INFORMATION SHOWN =>
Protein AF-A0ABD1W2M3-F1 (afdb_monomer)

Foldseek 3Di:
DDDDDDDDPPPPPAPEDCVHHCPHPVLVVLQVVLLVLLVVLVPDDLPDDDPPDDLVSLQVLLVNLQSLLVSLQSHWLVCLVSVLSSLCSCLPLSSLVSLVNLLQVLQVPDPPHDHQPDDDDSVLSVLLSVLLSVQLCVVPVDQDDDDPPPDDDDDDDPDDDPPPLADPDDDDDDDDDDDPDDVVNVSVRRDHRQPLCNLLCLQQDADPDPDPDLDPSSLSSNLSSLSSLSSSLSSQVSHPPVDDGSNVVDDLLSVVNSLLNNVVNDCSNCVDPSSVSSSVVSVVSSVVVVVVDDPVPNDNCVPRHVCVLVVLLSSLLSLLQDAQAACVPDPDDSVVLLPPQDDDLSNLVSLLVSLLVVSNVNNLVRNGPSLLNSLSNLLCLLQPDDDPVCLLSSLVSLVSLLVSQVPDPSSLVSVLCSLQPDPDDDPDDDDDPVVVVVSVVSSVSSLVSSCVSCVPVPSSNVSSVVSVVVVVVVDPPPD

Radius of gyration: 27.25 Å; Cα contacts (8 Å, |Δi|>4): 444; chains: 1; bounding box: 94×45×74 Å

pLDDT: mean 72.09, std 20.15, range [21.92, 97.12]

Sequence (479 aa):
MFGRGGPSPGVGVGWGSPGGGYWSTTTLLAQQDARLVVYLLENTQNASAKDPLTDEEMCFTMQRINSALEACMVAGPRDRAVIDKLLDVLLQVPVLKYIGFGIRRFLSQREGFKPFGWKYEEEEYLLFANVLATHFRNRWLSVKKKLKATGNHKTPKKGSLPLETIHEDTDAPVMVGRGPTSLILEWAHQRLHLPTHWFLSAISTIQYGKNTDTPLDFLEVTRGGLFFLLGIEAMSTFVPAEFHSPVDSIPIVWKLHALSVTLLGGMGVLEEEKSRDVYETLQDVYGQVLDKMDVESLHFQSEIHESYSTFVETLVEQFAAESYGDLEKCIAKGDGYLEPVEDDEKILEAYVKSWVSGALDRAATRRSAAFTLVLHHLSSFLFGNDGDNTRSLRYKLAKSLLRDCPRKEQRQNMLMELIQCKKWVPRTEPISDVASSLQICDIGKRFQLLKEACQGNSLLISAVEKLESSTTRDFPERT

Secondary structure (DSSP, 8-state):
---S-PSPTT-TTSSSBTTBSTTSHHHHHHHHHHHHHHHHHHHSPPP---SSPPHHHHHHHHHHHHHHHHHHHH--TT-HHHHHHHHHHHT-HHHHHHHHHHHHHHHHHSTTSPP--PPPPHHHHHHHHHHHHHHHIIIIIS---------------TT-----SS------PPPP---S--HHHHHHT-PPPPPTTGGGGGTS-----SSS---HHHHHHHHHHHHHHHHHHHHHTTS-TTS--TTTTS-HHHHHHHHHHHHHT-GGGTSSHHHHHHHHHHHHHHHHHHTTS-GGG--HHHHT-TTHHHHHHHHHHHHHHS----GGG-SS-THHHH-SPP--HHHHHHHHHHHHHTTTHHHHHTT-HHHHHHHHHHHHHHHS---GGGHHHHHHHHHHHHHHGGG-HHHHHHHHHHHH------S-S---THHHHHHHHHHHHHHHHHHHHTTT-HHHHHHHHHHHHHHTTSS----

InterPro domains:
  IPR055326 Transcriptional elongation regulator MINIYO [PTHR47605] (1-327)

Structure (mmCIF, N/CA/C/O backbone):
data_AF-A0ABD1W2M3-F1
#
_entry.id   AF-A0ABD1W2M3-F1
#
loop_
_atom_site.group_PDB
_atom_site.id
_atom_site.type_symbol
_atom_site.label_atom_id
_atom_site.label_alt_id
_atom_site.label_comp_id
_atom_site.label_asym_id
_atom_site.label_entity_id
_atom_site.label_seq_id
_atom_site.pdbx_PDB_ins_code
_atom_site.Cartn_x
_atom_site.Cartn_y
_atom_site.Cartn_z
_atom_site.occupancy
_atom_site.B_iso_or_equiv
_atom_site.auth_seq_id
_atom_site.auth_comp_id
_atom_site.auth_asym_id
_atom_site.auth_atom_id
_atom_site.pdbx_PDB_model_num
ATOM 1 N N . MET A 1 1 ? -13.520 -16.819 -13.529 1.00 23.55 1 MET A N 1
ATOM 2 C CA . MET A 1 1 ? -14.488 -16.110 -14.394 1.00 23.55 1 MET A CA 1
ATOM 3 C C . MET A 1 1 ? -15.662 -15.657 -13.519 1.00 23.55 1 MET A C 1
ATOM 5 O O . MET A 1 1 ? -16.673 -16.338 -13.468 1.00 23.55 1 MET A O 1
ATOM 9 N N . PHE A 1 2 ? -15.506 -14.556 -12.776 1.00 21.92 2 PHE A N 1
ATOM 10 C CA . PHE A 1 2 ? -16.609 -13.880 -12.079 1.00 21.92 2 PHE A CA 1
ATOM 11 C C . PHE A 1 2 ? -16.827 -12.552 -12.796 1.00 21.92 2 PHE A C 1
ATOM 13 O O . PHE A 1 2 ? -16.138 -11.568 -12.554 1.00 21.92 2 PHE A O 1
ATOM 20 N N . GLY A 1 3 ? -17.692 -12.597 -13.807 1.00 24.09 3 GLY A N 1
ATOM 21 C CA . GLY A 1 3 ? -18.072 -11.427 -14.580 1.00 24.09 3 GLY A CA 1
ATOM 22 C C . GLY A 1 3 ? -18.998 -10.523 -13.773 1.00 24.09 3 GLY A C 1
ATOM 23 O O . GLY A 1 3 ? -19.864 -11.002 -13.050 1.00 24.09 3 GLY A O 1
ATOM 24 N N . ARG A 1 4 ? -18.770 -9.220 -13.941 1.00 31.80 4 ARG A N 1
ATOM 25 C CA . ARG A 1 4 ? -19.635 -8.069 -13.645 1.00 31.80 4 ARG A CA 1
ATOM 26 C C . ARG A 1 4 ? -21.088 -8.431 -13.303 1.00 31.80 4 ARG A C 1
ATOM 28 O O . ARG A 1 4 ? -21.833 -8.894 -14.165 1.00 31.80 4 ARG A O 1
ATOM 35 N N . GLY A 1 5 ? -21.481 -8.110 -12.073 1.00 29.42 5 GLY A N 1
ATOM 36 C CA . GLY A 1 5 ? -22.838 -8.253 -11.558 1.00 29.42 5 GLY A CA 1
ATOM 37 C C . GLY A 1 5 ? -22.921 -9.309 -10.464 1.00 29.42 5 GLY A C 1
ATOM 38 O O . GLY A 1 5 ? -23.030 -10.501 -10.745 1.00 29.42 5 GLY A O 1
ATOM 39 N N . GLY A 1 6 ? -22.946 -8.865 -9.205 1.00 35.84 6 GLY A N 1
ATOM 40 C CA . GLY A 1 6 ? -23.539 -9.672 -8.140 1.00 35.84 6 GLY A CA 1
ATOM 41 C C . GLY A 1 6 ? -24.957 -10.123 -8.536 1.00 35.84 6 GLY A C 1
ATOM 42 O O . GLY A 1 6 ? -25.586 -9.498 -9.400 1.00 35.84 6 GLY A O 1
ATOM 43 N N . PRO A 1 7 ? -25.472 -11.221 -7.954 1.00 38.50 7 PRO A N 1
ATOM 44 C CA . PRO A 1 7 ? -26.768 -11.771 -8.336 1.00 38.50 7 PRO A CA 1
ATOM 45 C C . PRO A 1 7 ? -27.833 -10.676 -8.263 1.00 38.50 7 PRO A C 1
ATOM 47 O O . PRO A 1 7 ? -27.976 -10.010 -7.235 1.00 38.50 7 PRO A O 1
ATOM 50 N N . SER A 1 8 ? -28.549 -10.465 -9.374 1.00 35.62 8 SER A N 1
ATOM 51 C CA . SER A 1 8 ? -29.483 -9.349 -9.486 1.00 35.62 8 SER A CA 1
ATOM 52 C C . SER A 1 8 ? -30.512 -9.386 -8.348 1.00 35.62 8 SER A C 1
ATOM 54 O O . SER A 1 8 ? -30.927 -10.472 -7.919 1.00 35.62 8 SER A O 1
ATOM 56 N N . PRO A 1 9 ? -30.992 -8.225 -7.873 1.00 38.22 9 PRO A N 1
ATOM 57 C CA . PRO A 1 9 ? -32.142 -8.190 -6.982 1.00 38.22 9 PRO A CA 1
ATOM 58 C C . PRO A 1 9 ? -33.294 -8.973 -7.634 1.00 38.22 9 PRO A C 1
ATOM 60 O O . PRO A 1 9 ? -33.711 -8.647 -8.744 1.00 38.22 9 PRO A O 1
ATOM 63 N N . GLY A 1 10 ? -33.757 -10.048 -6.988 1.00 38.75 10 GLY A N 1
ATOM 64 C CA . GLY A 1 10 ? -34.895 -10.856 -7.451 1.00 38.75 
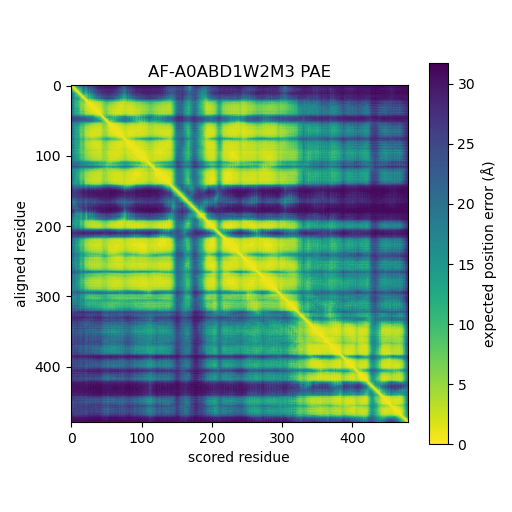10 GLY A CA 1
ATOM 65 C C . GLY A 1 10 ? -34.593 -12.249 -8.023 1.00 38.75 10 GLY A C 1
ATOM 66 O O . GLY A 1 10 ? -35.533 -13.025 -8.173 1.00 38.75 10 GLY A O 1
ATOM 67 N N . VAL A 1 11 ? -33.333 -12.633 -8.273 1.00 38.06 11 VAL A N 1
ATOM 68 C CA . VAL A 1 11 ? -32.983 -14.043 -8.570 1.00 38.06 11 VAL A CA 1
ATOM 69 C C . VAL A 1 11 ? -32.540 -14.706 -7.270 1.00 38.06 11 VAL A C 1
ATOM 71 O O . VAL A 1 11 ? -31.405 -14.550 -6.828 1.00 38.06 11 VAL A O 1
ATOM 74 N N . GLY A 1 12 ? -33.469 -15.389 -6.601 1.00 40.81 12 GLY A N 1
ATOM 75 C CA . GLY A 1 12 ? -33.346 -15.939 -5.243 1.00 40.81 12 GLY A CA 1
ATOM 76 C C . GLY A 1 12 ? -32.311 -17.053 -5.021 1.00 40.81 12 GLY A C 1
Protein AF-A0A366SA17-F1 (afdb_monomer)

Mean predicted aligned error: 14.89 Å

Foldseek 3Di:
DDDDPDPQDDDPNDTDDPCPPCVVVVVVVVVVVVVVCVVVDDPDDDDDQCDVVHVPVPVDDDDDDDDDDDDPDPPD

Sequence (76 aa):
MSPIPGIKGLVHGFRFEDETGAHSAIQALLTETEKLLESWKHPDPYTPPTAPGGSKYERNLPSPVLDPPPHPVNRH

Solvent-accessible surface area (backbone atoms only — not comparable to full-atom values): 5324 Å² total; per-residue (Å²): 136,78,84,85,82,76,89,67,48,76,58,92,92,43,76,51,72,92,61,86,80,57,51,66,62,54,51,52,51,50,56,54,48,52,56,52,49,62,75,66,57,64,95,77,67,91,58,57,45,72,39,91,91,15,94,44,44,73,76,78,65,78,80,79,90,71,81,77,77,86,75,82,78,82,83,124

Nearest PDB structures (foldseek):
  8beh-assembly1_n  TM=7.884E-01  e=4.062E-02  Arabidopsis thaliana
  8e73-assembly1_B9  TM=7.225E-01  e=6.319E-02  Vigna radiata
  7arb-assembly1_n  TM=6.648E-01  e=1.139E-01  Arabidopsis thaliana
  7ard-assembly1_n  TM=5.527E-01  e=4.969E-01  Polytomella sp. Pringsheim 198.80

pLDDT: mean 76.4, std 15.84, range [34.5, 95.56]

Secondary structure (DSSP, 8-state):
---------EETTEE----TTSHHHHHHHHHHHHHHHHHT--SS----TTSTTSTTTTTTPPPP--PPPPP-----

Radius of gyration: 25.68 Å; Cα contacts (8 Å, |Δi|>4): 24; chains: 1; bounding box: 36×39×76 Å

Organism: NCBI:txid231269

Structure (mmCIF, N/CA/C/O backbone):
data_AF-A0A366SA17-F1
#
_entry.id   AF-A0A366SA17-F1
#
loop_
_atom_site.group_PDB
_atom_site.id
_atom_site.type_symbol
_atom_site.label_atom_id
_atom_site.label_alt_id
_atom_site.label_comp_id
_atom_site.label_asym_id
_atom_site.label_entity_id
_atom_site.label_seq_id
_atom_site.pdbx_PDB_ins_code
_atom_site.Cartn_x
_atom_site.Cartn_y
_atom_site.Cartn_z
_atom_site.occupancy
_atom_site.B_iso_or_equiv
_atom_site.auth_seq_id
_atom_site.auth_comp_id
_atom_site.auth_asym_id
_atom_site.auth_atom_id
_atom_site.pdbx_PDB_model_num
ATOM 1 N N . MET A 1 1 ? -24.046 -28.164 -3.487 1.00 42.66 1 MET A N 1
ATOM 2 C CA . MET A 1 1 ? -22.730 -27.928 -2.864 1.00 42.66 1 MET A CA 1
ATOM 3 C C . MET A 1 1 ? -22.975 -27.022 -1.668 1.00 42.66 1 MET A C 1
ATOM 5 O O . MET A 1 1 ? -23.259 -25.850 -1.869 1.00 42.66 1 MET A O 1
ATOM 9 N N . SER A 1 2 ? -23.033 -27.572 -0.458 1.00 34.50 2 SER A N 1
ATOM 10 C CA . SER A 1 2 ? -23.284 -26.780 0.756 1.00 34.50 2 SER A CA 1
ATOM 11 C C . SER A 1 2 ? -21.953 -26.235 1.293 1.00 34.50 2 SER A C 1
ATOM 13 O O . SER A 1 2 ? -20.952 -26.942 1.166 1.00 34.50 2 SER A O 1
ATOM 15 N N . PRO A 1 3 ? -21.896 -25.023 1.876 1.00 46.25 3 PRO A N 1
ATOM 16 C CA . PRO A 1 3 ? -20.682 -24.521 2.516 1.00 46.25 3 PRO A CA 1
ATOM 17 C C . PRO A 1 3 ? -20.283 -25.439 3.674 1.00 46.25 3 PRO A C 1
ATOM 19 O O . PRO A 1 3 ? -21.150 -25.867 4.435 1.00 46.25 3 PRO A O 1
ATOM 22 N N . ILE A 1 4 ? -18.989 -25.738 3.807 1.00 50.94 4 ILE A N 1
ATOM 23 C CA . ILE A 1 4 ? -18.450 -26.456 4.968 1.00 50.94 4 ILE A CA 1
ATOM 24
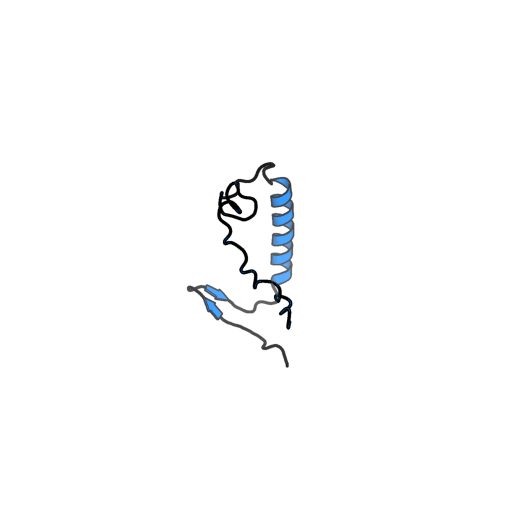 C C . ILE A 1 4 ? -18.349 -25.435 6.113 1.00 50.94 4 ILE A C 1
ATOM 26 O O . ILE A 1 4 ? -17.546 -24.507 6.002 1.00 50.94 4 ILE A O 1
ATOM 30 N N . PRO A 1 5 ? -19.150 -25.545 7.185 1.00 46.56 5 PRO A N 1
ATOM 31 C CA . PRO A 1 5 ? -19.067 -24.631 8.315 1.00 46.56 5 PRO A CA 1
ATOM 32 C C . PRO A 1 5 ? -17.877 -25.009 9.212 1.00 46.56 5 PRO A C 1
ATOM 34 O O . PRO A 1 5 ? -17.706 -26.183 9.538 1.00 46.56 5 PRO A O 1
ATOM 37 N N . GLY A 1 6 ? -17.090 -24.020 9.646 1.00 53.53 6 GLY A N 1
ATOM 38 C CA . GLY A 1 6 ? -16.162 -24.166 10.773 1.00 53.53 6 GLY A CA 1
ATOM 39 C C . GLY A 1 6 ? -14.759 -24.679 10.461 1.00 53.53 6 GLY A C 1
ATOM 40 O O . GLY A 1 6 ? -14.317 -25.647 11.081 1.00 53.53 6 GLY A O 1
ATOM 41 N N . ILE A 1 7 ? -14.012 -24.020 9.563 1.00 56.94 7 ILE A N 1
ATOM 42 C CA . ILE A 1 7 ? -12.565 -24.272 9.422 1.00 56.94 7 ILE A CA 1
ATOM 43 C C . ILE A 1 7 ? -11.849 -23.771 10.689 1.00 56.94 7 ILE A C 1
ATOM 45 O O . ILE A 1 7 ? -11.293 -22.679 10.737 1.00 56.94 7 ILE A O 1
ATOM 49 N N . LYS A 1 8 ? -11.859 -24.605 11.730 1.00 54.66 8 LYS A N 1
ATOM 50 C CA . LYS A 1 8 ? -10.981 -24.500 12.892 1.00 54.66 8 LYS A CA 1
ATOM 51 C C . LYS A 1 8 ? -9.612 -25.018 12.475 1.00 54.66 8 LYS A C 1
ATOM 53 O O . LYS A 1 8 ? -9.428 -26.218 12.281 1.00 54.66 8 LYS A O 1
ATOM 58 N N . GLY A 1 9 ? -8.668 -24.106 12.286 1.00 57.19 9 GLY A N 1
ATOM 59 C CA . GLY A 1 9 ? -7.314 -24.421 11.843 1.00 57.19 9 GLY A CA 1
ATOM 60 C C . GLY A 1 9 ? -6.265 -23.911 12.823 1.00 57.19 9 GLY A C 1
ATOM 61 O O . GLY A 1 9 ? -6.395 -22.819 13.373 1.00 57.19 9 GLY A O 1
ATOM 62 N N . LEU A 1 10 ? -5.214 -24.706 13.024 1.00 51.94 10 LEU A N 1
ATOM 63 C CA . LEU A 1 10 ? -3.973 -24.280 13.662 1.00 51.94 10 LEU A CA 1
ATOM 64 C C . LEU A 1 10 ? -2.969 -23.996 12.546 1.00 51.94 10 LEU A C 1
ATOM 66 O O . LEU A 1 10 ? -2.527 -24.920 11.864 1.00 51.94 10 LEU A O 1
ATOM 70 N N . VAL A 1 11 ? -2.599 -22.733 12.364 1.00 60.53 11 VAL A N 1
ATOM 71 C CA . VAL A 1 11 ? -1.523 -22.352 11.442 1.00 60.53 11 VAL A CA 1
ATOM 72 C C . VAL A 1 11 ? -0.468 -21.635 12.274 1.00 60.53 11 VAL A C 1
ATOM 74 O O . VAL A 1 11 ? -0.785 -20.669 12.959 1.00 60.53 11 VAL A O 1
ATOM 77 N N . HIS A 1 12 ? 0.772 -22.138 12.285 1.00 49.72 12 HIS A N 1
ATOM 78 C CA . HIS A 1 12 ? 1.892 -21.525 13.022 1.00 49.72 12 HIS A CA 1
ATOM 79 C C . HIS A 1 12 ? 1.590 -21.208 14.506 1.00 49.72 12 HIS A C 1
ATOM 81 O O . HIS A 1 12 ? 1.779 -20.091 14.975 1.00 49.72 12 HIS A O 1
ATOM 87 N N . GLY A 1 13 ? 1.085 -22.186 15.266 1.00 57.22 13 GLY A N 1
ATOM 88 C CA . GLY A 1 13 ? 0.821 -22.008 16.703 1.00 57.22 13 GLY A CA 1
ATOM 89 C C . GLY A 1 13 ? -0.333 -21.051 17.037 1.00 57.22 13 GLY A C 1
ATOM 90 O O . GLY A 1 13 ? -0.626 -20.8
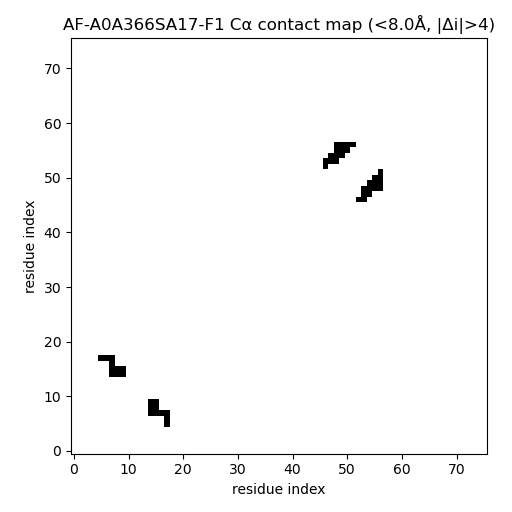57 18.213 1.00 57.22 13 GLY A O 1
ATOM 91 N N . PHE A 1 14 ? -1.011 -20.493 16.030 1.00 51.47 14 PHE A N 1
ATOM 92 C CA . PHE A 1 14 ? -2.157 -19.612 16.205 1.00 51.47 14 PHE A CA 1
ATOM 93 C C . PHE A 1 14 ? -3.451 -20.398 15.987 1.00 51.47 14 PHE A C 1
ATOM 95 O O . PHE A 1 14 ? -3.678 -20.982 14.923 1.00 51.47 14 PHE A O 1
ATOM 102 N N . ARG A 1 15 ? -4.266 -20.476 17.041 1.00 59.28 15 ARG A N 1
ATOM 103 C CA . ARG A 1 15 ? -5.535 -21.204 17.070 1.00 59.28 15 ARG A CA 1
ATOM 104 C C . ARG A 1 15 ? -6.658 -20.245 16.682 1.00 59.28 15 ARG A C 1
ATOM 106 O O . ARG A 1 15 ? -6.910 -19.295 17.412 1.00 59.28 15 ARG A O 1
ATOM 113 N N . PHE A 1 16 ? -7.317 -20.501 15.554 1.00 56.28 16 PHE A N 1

DIRECTIONS FOR THIS TASK => Find the lines above that contain the word "Radius" and copy each one.

RESULT =>
Radius of gyration: 27.25 Å; Cα contacts (8 Å, |Δi|>4): 444; chains: 1; bounding box: 94×45×74 Å
Radius of gyration: 25.68 Å; Cα contacts (8 Å, |Δi|>4): 24; chains: 1; bounding box: 36×39×76 Å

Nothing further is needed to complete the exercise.